Quelles tendances observez-vous dans le domaine du serverless ?
Un cas d'utilisation intéressant que j'ai observé récemment est l'utilisation de fonctions serverless pour invoquer des agents d'IA dans un pipeline de traduction de langue. Ce type de cas d'utilisation combine le meilleur de l'eventing avec du calcul éphémère. Avec la disponibilité croissante d'API plus performantes pour interroger ces systèmes, nous devrions voir de plus en plus d'exemples similaires.
Quel est votre vision du cloud décentralisé ?
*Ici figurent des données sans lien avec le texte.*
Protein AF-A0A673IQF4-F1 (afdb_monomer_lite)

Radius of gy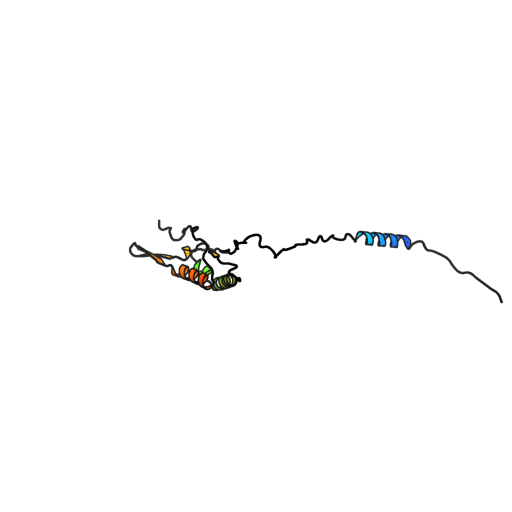ration: 38.78 Å; chains: 1; bounding box: 46×56×143 Å

pLDDT: mean 79.28, std 22.86, range [30.75, 98.69]

Sequence (150 aa):
MYSERECLYRCKHSSFTWTLFLSVLVIKQQQSVISSSVEVQVNVDKQLRNLKHFWRSTGFCPPQPHTDAHLYDLSPDQQMNLALIGSVPHRGIQQVRIHWMLELVSARVYSGEYHYNFTHLDQLIDLLWQNGLQPGNFLNITAKSTFECL

Structure (mmCIF, N/CA/C/O backbone):
data_AF-A0A673IQF4-F1
#
_entry.id   AF-A0A673IQF4-F1
#
loop_
_atom_site.group_PDB
_atom_site.id
_atom_site.type_symbol
_atom_site.label_atom_id
_atom_site.label_alt_id
_atom_site.label_comp_id
_atom_site.label_asym_id
_atom_site.label_entity_id
_atom_site.label_seq_id
_atom_site.pdbx_PDB_ins_code
_atom_site.Cartn_x
_atom_site.Cartn_y
_atom_site.Cartn_z
_atom_site.occupancy
_atom_site.B_iso_or_equiv
_atom_site.auth_seq_id
_atom_site.auth_comp_id
_atom_site.auth_asym_id
_atom_site.auth_atom_id
_atom_site.pdbx_PDB_model_num
ATOM 1 N N . MET A 1 1 ? 13.161 32.001 108.037 1.00 34.56 1 MET A N 1
ATOM 2 C CA . MET A 1 1 ? 14.431 32.588 107.565 1.00 34.56 1 MET A CA 1
ATOM 3 C C . MET A 1 1 ? 14.149 33.249 106.220 1.00 34.56 1 MET A C 1
ATOM 5 O O . MET A 1 1 ? 13.605 32.577 105.356 1.00 34.56 1 MET A O 1
ATOM 9 N N . TYR A 1 2 ? 14.385 34.565 106.149 1.00 31.69 2 TYR A N 1
ATOM 10 C CA . TYR A 1 2 ? 14.447 35.482 104.985 1.00 31.69 2 TYR A CA 1
ATOM 11 C C . TYR A 1 2 ? 15.032 34.837 103.698 1.00 31.69 2 TYR A C 1
ATOM 13 O O . TYR A 1 2 ? 15.797 33.893 103.841 1.00 31.69 2 TYR A O 1
ATOM 21 N N . SER A 1 3 ? 14.908 35.306 102.447 1.00 38.66 3 SER A N 1
ATOM 22 C CA . SER A 1 3 ? 14.266 36.426 101.722 1.00 38.66 3 SER A CA 1
ATOM 23 C C . SER A 1 3 ? 14.988 36.512 100.343 1.00 38.66 3 SER A C 1
ATOM 25 O O . SER A 1 3 ? 16.058 35.925 100.203 1.00 38.66 3 SER A O 1
ATOM 27 N N . GLU A 1 4 ? 14.472 37.332 99.411 1.00 43.50 4 GLU A N 1
ATOM 28 C CA . GLU A 1 4 ? 15.181 37.973 98.267 1.00 43.50 4 GLU A CA 1
ATOM 29 C C . GLU A 1 4 ? 15.409 37.163 96.974 1.00 43.50 4 GLU A C 1
ATOM 31 O O . GLU A 1 4 ? 15.613 35.960 97.025 1.00 43.50 4 GLU A O 1
ATOM 36 N N . ARG A 1 5 ? 15.480 37.722 95.754 1.00 41.66 5 ARG A N 1
ATOM 37 C CA . ARG A 1 5 ? 15.140 39.007 95.090 1.00 41.66 5 ARG A CA 1
ATOM 38 C C . ARG A 1 5 ? 15.406 38.787 93.577 1.00 41.66 5 ARG A C 1
ATOM 40 O O . ARG A 1 5 ? 16.301 38.025 93.242 1.00 41.66 5 ARG A O 1
ATOM 47 N N . GLU A 1 6 ? 14.657 39.491 92.719 1.00 46.06 6 GLU A N 1
ATOM 48 C CA . GLU A 1 6 ? 15.064 40.135 91.442 1.00 46.06 6 GLU A CA 1
ATOM 49 C C . GLU A 1 6 ? 15.976 39.395 90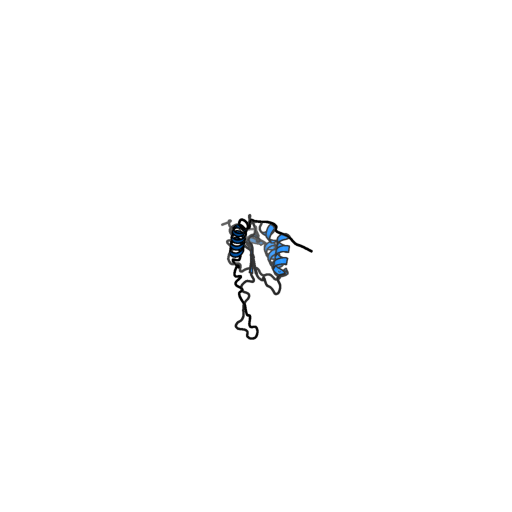.431 1.00 46.06 6 GLU A C 1
ATOM 51 O O . GLU A 1 6 ? 17.131 39.124 90.737 1.00 46.06 6 GLU A O 1
ATOM 56 N N . CYS A 1 7 ? 15.552 39.273 89.156 1.00 36.56 7 CYS A N 1
ATOM 57 C CA . CYS A 1 7 ? 16.443 39.546 88.008 1.00 36.56 7 CYS A CA 1
ATOM 58 C C . CYS A 1 7 ? 15.756 39.595 86.622 1.00 36.56 7 CYS A C 1
ATOM 60 O O . CYS A 1 7 ? 15.238 38.607 86.114 1.00 36.56 7 CYS A O 1
ATOM 62 N N . LEU A 1 8 ? 15.928 40.757 85.985 1.00 37.56 8 LEU A N 1
ATOM 63 C CA . LEU A 1 8 ? 16.365 40.974 84.597 1.00 37.56 8 LEU A CA 1
ATOM 64 C C . LEU A 1 8 ? 15.418 40.776 83.391 1.00 37.56 8 LEU A C 1
ATOM 66 O O . LEU A 1 8 ? 15.351 39.732 82.760 1.00 37.56 8 LEU A O 1
ATOM 70 N N . TYR A 1 9 ? 14.856 41.918 82.968 1.00 40.09 9 TYR A N 1
ATOM 71 C CA . TYR A 1 9 ? 15.224 42.631 81.729 1.00 40.09 9 TYR A CA 1
ATOM 72 C C . TYR A 1 9 ? 15.135 41.890 8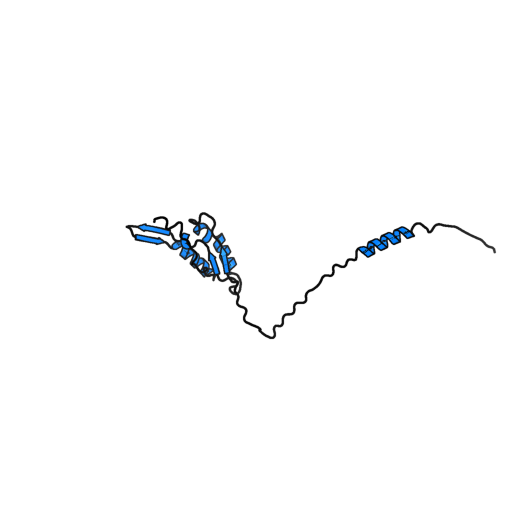0.364 1.00 40.09 9 TYR A C 1
ATOM 74 O O . TYR A 1 9 ? 16.026 41.154 79.965 1.00 40.09 9 TYR A O 1
ATOM 82 N N . ARG A 1 10 ? 14.201 42.405 79.541 1.00 39.97 10 ARG A N 1
ATOM 83 C CA . ARG A 1 10 ? 14.492 43.171 78.301 1.00 39.97 10 ARG A CA 1
ATOM 84 C C . ARG A 1 10 ? 14.468 42.454 76.933 1.00 39.97 10 ARG A C 1
ATOM 86 O O . ARG A 1 10 ? 15.108 41.446 76.688 1.00 39.97 10 ARG A O 1
ATOM 93 N N . CYS A 1 11 ? 13.809 43.172 76.012 1.00 40.81 11 CYS A N 1
ATOM 94 C CA . CYS A 1 11 ? 13.863 43.128 74.542 1.00 40.81 11 CYS A CA 1
ATOM 95 C C . CYS A 1 11 ? 13.064 42.039 73.805 1.00 40.81 11 CYS A C 1
ATOM 97 O O . CYS A 1 11 ? 13.589 41.026 73.363 1.00 40.81 11 CYS A O 1
ATOM 99 N N . LYS A 1 12 ? 11.792 42.350 73.519 1.00 48.06 12 LYS A N 1
ATOM 100 C CA . LYS A 1 12 ? 10.925 41.609 72.589 1.00 48.06 12 LYS A CA 1
ATOM 101 C C . LYS A 1 12 ? 10.377 42.561 71.520 1.00 48.06 12 LYS A C 1
ATOM 103 O O . LYS A 1 12 ? 9.205 42.904 71.552 1.00 48.06 12 LYS A O 1
ATOM 108 N N . HIS A 1 13 ? 11.233 43.073 70.628 1.00 48.06 13 HIS A N 1
ATOM 109 C CA . HIS A 1 13 ? 10.774 44.031 69.604 1.00 48.06 13 HIS A CA 1
ATOM 110 C C . HIS A 1 13 ? 11.517 43.994 68.252 1.00 48.06 13 HIS A C 1
ATOM 112 O O . HIS A 1 13 ? 11.574 45.002 67.558 1.00 48.06 13 HIS A O 1
ATOM 118 N N . SER A 1 14 ? 12.074 42.841 67.857 1.00 50.34 14 SER A N 1
ATOM 119 C CA . SER A 1 14 ? 12.714 42.672 66.529 1.00 50.34 14 SER A CA 1
ATOM 120 C C . SER A 1 14 ? 12.205 41.454 65.735 1.00 50.34 14 SER A C 1
ATOM 122 O O . SER A 1 14 ? 12.283 41.416 64.514 1.00 50.34 14 SER A O 1
ATOM 124 N N . SER A 1 15 ? 11.581 40.471 66.394 1.00 48.97 15 SER A N 1
ATOM 125 C CA . SER A 1 15 ? 11.175 39.210 65.746 1.00 48.97 15 SER A CA 1
ATOM 126 C C . SER A 1 15 ? 9.791 39.251 65.071 1.00 48.97 15 SER A C 1
ATOM 128 O O . SER A 1 15 ? 9.473 38.348 64.303 1.00 48.97 15 SER A O 1
ATOM 130 N N . PHE A 1 16 ? 8.967 40.273 65.336 1.00 49.00 16 PHE A N 1
ATOM 131 C CA . PHE A 1 16 ? 7.549 40.283 64.940 1.00 49.00 16 PHE A CA 1
ATOM 132 C C . PHE A 1 16 ? 7.295 40.703 63.480 1.00 49.00 16 PHE A C 1
ATOM 134 O O . PHE A 1 16 ? 6.277 40.343 62.901 1.00 49.00 16 PHE A O 1
ATOM 141 N N . THR A 1 17 ? 8.208 41.450 62.857 1.00 52.47 17 THR A N 1
ATOM 142 C CA . THR A 1 17 ? 8.013 41.977 61.494 1.00 52.47 17 THR A CA 1
ATOM 143 C C . THR A 1 17 ? 8.412 40.976 60.409 1.00 52.47 17 THR A C 1
ATOM 145 O O . THR A 1 17 ? 7.774 40.919 59.361 1.00 52.47 17 THR A O 1
ATOM 148 N N . TRP A 1 18 ? 9.416 40.133 60.666 1.00 50.09 18 TRP A N 1
ATOM 149 C CA . TRP A 1 18 ? 9.869 39.104 59.721 1.00 50.09 18 TRP A CA 1
ATOM 150 C C . TRP A 1 18 ? 8.930 37.895 59.644 1.00 50.09 18 TRP A C 1
ATOM 152 O O . TRP A 1 18 ? 8.722 37.344 58.565 1.00 50.09 18 TRP A O 1
ATOM 162 N N . THR A 1 19 ? 8.306 37.515 60.761 1.00 54.59 19 THR A N 1
ATOM 163 C CA . THR A 1 19 ? 7.310 36.432 60.790 1.00 54.59 19 THR A CA 1
ATOM 164 C C . THR A 1 19 ? 6.042 36.798 60.021 1.00 54.59 19 THR A C 1
ATOM 166 O O . THR A 1 19 ? 5.466 35.939 59.358 1.00 54.59 19 THR A O 1
ATOM 169 N N . LEU A 1 20 ? 5.647 38.075 60.043 1.00 55.03 20 LEU A N 1
ATOM 170 C CA . LEU A 1 20 ? 4.515 38.602 59.276 1.00 55.03 20 LEU A CA 1
ATOM 171 C C . LEU A 1 20 ? 4.800 38.663 57.766 1.00 55.03 20 LEU A C 1
ATOM 173 O O . LEU A 1 20 ? 3.921 38.379 56.960 1.00 55.03 20 LEU A O 1
ATOM 177 N N . PHE A 1 21 ? 6.032 38.983 57.363 1.00 55.41 21 PHE A N 1
ATOM 178 C CA . PHE A 1 21 ? 6.418 38.973 55.947 1.00 55.41 21 PHE A CA 1
ATOM 179 C C . PHE A 1 21 ? 6.519 37.554 55.372 1.00 55.41 21 PHE A C 1
ATOM 181 O O . PHE A 1 21 ? 6.053 37.310 54.259 1.00 55.41 21 PHE A O 1
ATOM 188 N N . LEU A 1 22 ? 7.071 36.604 56.136 1.00 54.88 22 LEU A N 1
ATOM 189 C CA . LEU A 1 22 ? 7.138 35.195 55.736 1.00 54.88 22 LEU A CA 1
ATOM 190 C C . LEU A 1 22 ? 5.746 34.552 55.661 1.00 54.88 22 LEU A C 1
ATOM 192 O O . LEU A 1 22 ? 5.486 33.787 54.735 1.00 54.88 22 LEU A O 1
ATOM 196 N N . SER A 1 23 ? 4.825 34.896 56.568 1.00 55.56 23 SER A N 1
ATOM 197 C CA . SER A 1 23 ? 3.455 34.371 56.519 1.00 55.56 23 SER A CA 1
ATOM 198 C C . SER A 1 23 ? 2.663 34.905 55.319 1.00 55.56 23 SER A C 1
ATOM 200 O O . SER A 1 23 ? 1.966 34.133 54.663 1.00 55.56 23 SER A O 1
ATOM 202 N N . VAL A 1 24 ? 2.822 36.182 54.952 1.00 56.41 24 VAL A N 1
ATOM 203 C CA . VAL A 1 24 ? 2.162 36.767 53.767 1.00 56.41 24 VAL A CA 1
ATOM 204 C C . VAL A 1 24 ? 2.677 36.157 52.455 1.00 56.41 24 VAL A C 1
ATOM 206 O O . VAL A 1 24 ? 1.894 35.979 51.520 1.00 56.41 24 VAL A O 1
ATOM 209 N N . LEU A 1 25 ? 3.963 35.792 52.376 1.00 54.59 25 LEU A N 1
ATOM 210 C CA . LEU A 1 25 ? 4.549 35.186 51.173 1.00 54.59 25 LEU A CA 1
ATOM 211 C C . LEU A 1 25 ? 4.066 33.743 50.944 1.00 54.59 25 LEU A C 1
ATOM 213 O O . LEU A 1 25 ? 3.839 33.353 49.801 1.00 54.59 25 LEU A O 1
ATOM 217 N N . VAL A 1 26 ? 3.828 32.984 52.021 1.00 55.91 26 VAL A N 1
ATOM 218 C CA . VAL A 1 26 ? 3.264 31.622 51.950 1.00 55.91 26 VAL A CA 1
ATOM 219 C C . VAL A 1 26 ? 1.786 31.649 51.540 1.00 55.91 26 VAL A C 1
ATOM 221 O O . VAL A 1 26 ? 1.363 30.827 50.730 1.00 55.91 26 VAL A O 1
ATOM 224 N N . ILE A 1 27 ? 1.007 32.637 52.002 1.00 55.56 27 ILE A N 1
ATOM 225 C CA . ILE A 1 27 ? -0.422 32.762 51.652 1.00 55.56 27 ILE A CA 1
ATOM 226 C C . ILE A 1 27 ? -0.626 33.073 50.154 1.00 55.56 27 ILE A C 1
ATOM 228 O O . ILE A 1 27 ? -1.637 32.681 49.574 1.00 55.56 27 ILE A O 1
ATOM 232 N N . LYS A 1 28 ? 0.334 33.728 49.485 1.00 52.88 28 LYS A N 1
ATOM 233 C CA . LYS A 1 28 ? 0.229 34.065 48.051 1.00 52.88 28 LYS A CA 1
ATOM 234 C C . LYS A 1 28 ? 0.574 32.925 47.085 1.00 52.88 28 LYS A C 1
ATOM 236 O O . LYS A 1 28 ? 0.308 33.072 45.897 1.00 52.88 28 LYS A O 1
ATOM 241 N N . GLN A 1 29 ? 1.137 31.808 47.551 1.00 55.38 29 GLN A N 1
ATOM 242 C CA . GLN A 1 29 ? 1.497 30.674 46.681 1.00 55.38 29 GLN A CA 1
ATOM 243 C C . GLN A 1 29 ? 0.403 29.609 46.539 1.00 55.38 29 GLN A C 1
ATOM 245 O O . GLN A 1 29 ? 0.556 28.676 45.756 1.00 55.38 29 GLN A O 1
ATOM 250 N N . GLN A 1 30 ? -0.737 29.768 47.211 1.00 55.16 30 GLN A N 1
ATOM 251 C CA . GLN A 1 30 ? -1.893 28.886 47.048 1.00 55.16 30 GLN A CA 1
ATOM 252 C C . GLN A 1 30 ? -2.847 29.390 45.957 1.00 55.16 30 GLN A C 1
ATOM 254 O O . GLN A 1 30 ? -4.060 29.447 46.136 1.00 55.16 30 GLN A O 1
ATOM 259 N N . GLN A 1 31 ? -2.314 29.727 44.779 1.00 58.19 31 GLN A N 1
ATOM 260 C CA . GLN A 1 31 ? -3.137 29.704 43.572 1.00 58.19 31 GLN A CA 1
ATOM 261 C C . GLN A 1 31 ? -3.329 28.226 43.214 1.00 58.19 31 GLN A C 1
ATOM 263 O O . GLN A 1 31 ? -2.539 27.630 42.484 1.00 58.19 31 GLN A O 1
ATOM 268 N N . SER A 1 32 ? -4.349 27.597 43.800 1.00 59.91 32 SER A N 1
ATOM 269 C CA . SER A 1 32 ? -4.770 26.266 43.383 1.00 59.91 32 SER A CA 1
ATOM 270 C C . SER A 1 32 ? -5.129 26.341 41.902 1.00 59.91 32 SER A C 1
ATOM 272 O O . SER A 1 32 ? -6.092 27.013 41.527 1.00 59.91 32 SER A O 1
ATOM 274 N N . VAL A 1 33 ? -4.349 25.678 41.055 1.00 62.56 33 VAL A N 1
ATOM 275 C CA . VAL A 1 33 ? -4.741 25.419 39.673 1.00 62.56 33 VAL A CA 1
ATOM 276 C C . VAL A 1 33 ? -6.024 24.597 39.758 1.00 62.56 33 VAL A C 1
ATOM 278 O O . VAL A 1 33 ? -5.992 23.442 40.180 1.00 62.56 33 VAL A O 1
ATOM 281 N N . ILE A 1 34 ? -7.171 25.209 39.455 1.00 62.75 34 ILE A N 1
ATOM 282 C CA . ILE A 1 34 ? -8.449 24.500 39.391 1.00 62.75 34 ILE A CA 1
ATOM 283 C C . ILE A 1 34 ? -8.341 23.565 38.189 1.00 62.75 34 ILE A C 1
ATOM 285 O O . ILE A 1 34 ? -8.515 23.976 37.045 1.00 62.75 34 ILE A O 1
ATOM 289 N N . SER A 1 35 ? -7.984 22.312 38.454 1.00 68.25 35 SER A N 1
ATOM 290 C CA . SER A 1 35 ? -8.070 21.240 37.473 1.00 68.25 35 SER A CA 1
ATOM 291 C C . SER A 1 35 ? -9.553 20.978 37.223 1.00 68.25 35 SER A C 1
ATOM 293 O O . SER A 1 35 ? -10.225 20.336 38.030 1.00 68.25 35 SER A O 1
ATOM 295 N N . SER A 1 36 ? -10.105 21.549 36.153 1.00 79.44 36 SER A N 1
ATOM 296 C CA . SER A 1 36 ? -11.463 21.228 35.726 1.00 79.44 36 SER A CA 1
ATOM 297 C C . SER A 1 36 ? -11.463 19.814 35.149 1.00 79.44 36 SER A C 1
ATOM 299 O O . SER A 1 36 ? -10.833 19.568 34.119 1.00 79.44 36 SER A O 1
ATOM 301 N N . SER A 1 37 ? -12.153 18.884 35.805 1.00 85.25 37 SER A N 1
ATOM 302 C CA . SER A 1 37 ? -12.398 17.555 35.246 1.00 85.25 37 SER A CA 1
ATOM 303 C C . SER A 1 37 ? -13.656 17.580 34.376 1.00 85.25 37 SER A C 1
ATOM 305 O O . SER A 1 37 ? -14.607 18.307 34.661 1.00 85.25 37 SER A O 1
ATOM 307 N N . VAL A 1 38 ? -13.644 16.807 33.290 1.00 90.69 38 VAL A N 1
ATOM 308 C CA . VAL A 1 38 ? -14.815 16.591 32.433 1.00 90.69 38 VAL A CA 1
ATOM 309 C C . VAL A 1 38 ? -15.295 15.167 32.665 1.00 90.69 38 VAL A C 1
ATOM 311 O O . VAL A 1 38 ? -14.541 14.218 32.453 1.00 90.69 38 VAL A O 1
ATOM 314 N N . GLU A 1 39 ? -16.543 15.019 33.097 1.00 94.38 39 GLU A N 1
ATOM 315 C CA . GLU A 1 39 ? -17.196 13.718 33.202 1.00 94.38 39 GLU A CA 1
ATOM 316 C C . GLU A 1 39 ? -17.775 13.319 31.836 1.00 94.38 39 GLU A C 1
ATOM 318 O O . GLU A 1 39 ? -18.548 14.066 31.236 1.00 94.38 39 GLU A O 1
ATOM 323 N N . VAL A 1 40 ? -17.397 12.139 31.332 1.00 94.50 40 VAL A N 1
ATOM 324 C CA . VAL A 1 40 ? -17.914 11.579 30.074 1.00 94.50 40 VAL A CA 1
ATOM 325 C C . VAL A 1 40 ? -18.705 10.317 30.391 1.00 94.50 40 VAL A C 1
ATOM 327 O O . VAL A 1 40 ? -18.131 9.295 30.760 1.00 94.50 40 VAL A O 1
ATOM 330 N N . GLN A 1 41 ? -20.026 10.382 30.227 1.00 95.62 41 GLN A N 1
ATOM 331 C CA . GLN A 1 41 ? -20.919 9.239 30.417 1.00 95.62 41 GLN A CA 1
ATOM 332 C C . GLN A 1 41 ? -21.271 8.593 29.071 1.00 95.62 41 GLN A C 1
ATOM 334 O O . GLN A 1 41 ? -21.620 9.281 28.110 1.00 95.62 41 GLN A O 1
ATOM 339 N N . VAL A 1 42 ? -21.204 7.260 29.003 1.00 94.38 42 VAL A N 1
ATOM 340 C CA . VAL A 1 42 ? -21.545 6.469 27.810 1.00 94.38 42 VAL A CA 1
ATOM 341 C C . VAL A 1 42 ? -22.656 5.484 28.171 1.00 94.38 42 VAL A C 1
ATOM 343 O O . VAL A 1 42 ? -22.436 4.558 28.944 1.00 94.38 42 VAL A O 1
ATOM 346 N N . ASN A 1 43 ? -23.852 5.678 27.609 1.00 95.06 43 ASN A N 1
ATOM 347 C CA . ASN A 1 43 ? -24.975 4.752 27.767 1.00 95.06 43 ASN A CA 1
ATOM 348 C C . ASN A 1 43 ? -24.911 3.661 26.683 1.00 95.06 43 ASN A C 1
ATOM 350 O O . ASN A 1 43 ? -24.928 3.973 25.490 1.00 95.06 43 ASN A O 1
ATOM 354 N N . VAL A 1 44 ? -24.851 2.396 27.105 1.00 95.12 44 VAL A N 1
ATOM 355 C CA . VAL A 1 44 ? -24.746 1.221 26.222 1.00 95.12 44 VAL A CA 1
ATOM 356 C C . VAL A 1 44 ? -26.061 0.444 26.060 1.00 95.12 44 VAL A C 1
ATOM 358 O O . VAL A 1 44 ? -26.115 -0.481 25.255 1.00 95.12 44 VAL A O 1
ATOM 361 N N . ASP A 1 45 ? -27.133 0.839 26.752 1.00 96.69 45 ASP A N 1
ATOM 362 C CA . ASP A 1 45 ? -28.423 0.130 26.759 1.00 96.69 45 ASP A CA 1
ATOM 363 C C . ASP A 1 45 ? -29.209 0.312 25.451 1.00 96.69 45 ASP A C 1
ATOM 365 O O . ASP A 1 45 ? -30.108 -0.470 25.135 1.00 96.69 45 ASP A O 1
ATOM 369 N N . LYS A 1 46 ? -28.891 1.355 24.670 1.00 93.88 46 LYS A N 1
ATOM 370 C CA . LYS A 1 46 ? -29.591 1.682 23.421 1.00 93.88 46 LYS A CA 1
ATOM 371 C C . LYS A 1 46 ? -28.631 2.055 22.294 1.00 93.88 46 LYS A C 1
ATOM 373 O O . LYS A 1 46 ? -27.970 3.091 22.331 1.00 93.88 46 LYS A O 1
ATOM 378 N N . GLN A 1 47 ? -28.654 1.280 21.209 1.00 94.69 47 GLN A N 1
ATOM 379 C CA . GLN A 1 47 ? -27.988 1.655 19.962 1.00 94.69 47 GLN A CA 1
ATOM 380 C C . GLN A 1 47 ? -28.736 2.816 19.284 1.00 94.69 47 GLN A C 1
ATOM 382 O O . GLN A 1 47 ? -29.910 2.695 18.941 1.00 94.69 47 GLN A O 1
ATOM 387 N N . LEU A 1 48 ? -28.053 3.944 19.063 1.00 96.00 48 LEU A N 1
ATOM 388 C CA . LEU A 1 48 ? -28.649 5.114 18.402 1.00 96.00 48 LEU A CA 1
ATOM 389 C C . LEU A 1 48 ? -28.648 4.995 16.874 1.00 96.00 48 LEU A C 1
ATOM 391 O O . LEU A 1 48 ? -29.626 5.339 16.218 1.00 96.00 48 LEU A O 1
ATOM 395 N N . ARG A 1 49 ? -27.526 4.549 16.300 1.00 95.81 49 ARG A N 1
ATOM 396 C CA . ARG A 1 49 ? -27.328 4.396 14.854 1.00 95.81 49 ARG A CA 1
ATOM 397 C C . ARG A 1 49 ? -26.163 3.465 14.561 1.00 95.81 49 ARG A C 1
ATOM 399 O O . ARG A 1 49 ? -25.327 3.204 15.425 1.00 95.81 49 ARG A O 1
ATOM 406 N N . ASN A 1 50 ? -26.081 3.009 13.319 1.00 95.44 50 ASN A N 1
ATOM 407 C CA . ASN A 1 50 ? -24.924 2.271 12.844 1.00 95.44 50 ASN A CA 1
ATOM 408 C C . ASN A 1 50 ? -23.756 3.227 12.535 1.00 95.44 50 ASN A C 1
ATOM 410 O O . ASN A 1 50 ? -23.925 4.178 11.771 1.00 95.44 50 ASN A O 1
ATOM 414 N N . LEU A 1 51 ? -22.571 2.955 13.085 1.00 94.62 51 LEU A N 1
ATOM 415 C CA . LEU A 1 51 ? -21.342 3.685 12.771 1.00 94.62 51 LEU A CA 1
ATOM 416 C C . LEU A 1 51 ? -20.545 2.894 11.731 1.00 94.62 51 LEU A C 1
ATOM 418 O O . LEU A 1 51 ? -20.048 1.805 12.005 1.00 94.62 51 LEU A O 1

Tout comme nous sommes un cloud ouvert, nous devons également être ouverts au fait que le calcul peut se produire à plusieurs niveaux. Le cloud n'est plus seulement considéré comme de grands centres de données, mais plutôt comme omniprésent, que ce soit dans une colocation, un point de présence, un telco edge, ou une appliance distribuée, avec ou sans plan de contrôle centralisé.
"Nous déployons actuellement des services de traduction sur de très petites unités de calcul d'inférence en périphérie"
Un de nos principaux domaines d'investissement a été le cloud souverain, qui intègre la confiance et les contrôles dès le départ. Cela a été un domaine de grande collaboration, même localement, et nous continuerons sur cette voie. Google Distributed Cloud Hosted en est un exemple : nous fournissons aux clients une capacité qui peut être complètement déconnectée, tout en conservant la même interface utilisateur et la même interface en ligne de commande que notre cloud commercial, Google Cloud Platform. La cohérence entre ces différentes couches de calcul est donc un point clé pour nous, en donnant aux utilisateurs la bonne forme et les bons contrôles pour leur charge de travail spécifique.
Nous nous engageons à continuer à apporter de l'innovation à ces périphéries, au-delà des simples piles de calcul. Par exemple, nous déployons actuellement des services de traduction sur de très petites unités de calcul d'inférence en périphérie.
Quelle est votre feuille de route pour les nouvelles régions cloud ?
Nous ne divulguons pas à l'avance les nouvelles régions que nous prévoyons d'ouvrir, mais nous venons d'en lancer une à Johannesburg, en Afrique du Sud. Si vous regardez notre carte d'expansion géographique depuis que j'ai pris mes fonctions, vous verrez que nous sommes passés de seulement une poignée de régions à un nombre bien plus important aujourd'hui. En traçant une ligne, vous pourriez probablement voir une courbe de croissance. Je ne m'attends pas à ce que nous ralentissions cette expansion de sitôt.
Quel sont vos principaux défis techniques dans le cloud en 2024 ?
L'un de nos principaux défis techniques, qui est en réalité un excellent problème, est tout simplement l'offre et la demande. A bien des égards, ce moment ressemble beaucoup à ce que c'était lorsque j'ai commencé chez Google Cloud, où il y avait une demande entrante considérable pour BigQuery, Kubernetes, GKE, toutes ces technologies de pointe à l'époque. L'une de nos grandes opportunités est donc de satisfaire toute cette demande. Cela signifie trouver ces modèles horizontaux
Je pense qu'une autre opportunité vraiment intéressante, dont nous avons déjà discuté, est le partenariat entre les véritables clouds élastiques et les clouds dédiés de type on-premise. Nous offrons une déconnexion complète, un plan de contrôle unique, un plan de contrôle et un plan de données avec une similarité et une cohérence. C'est une frontière vraiment excitante car cela ouvre en quelque sorte cette prochaine vague de croissance du cloud au-delà des charges de travail qui peuvent être complètement dans un grand centre de données de cloud public éphémère et élastique.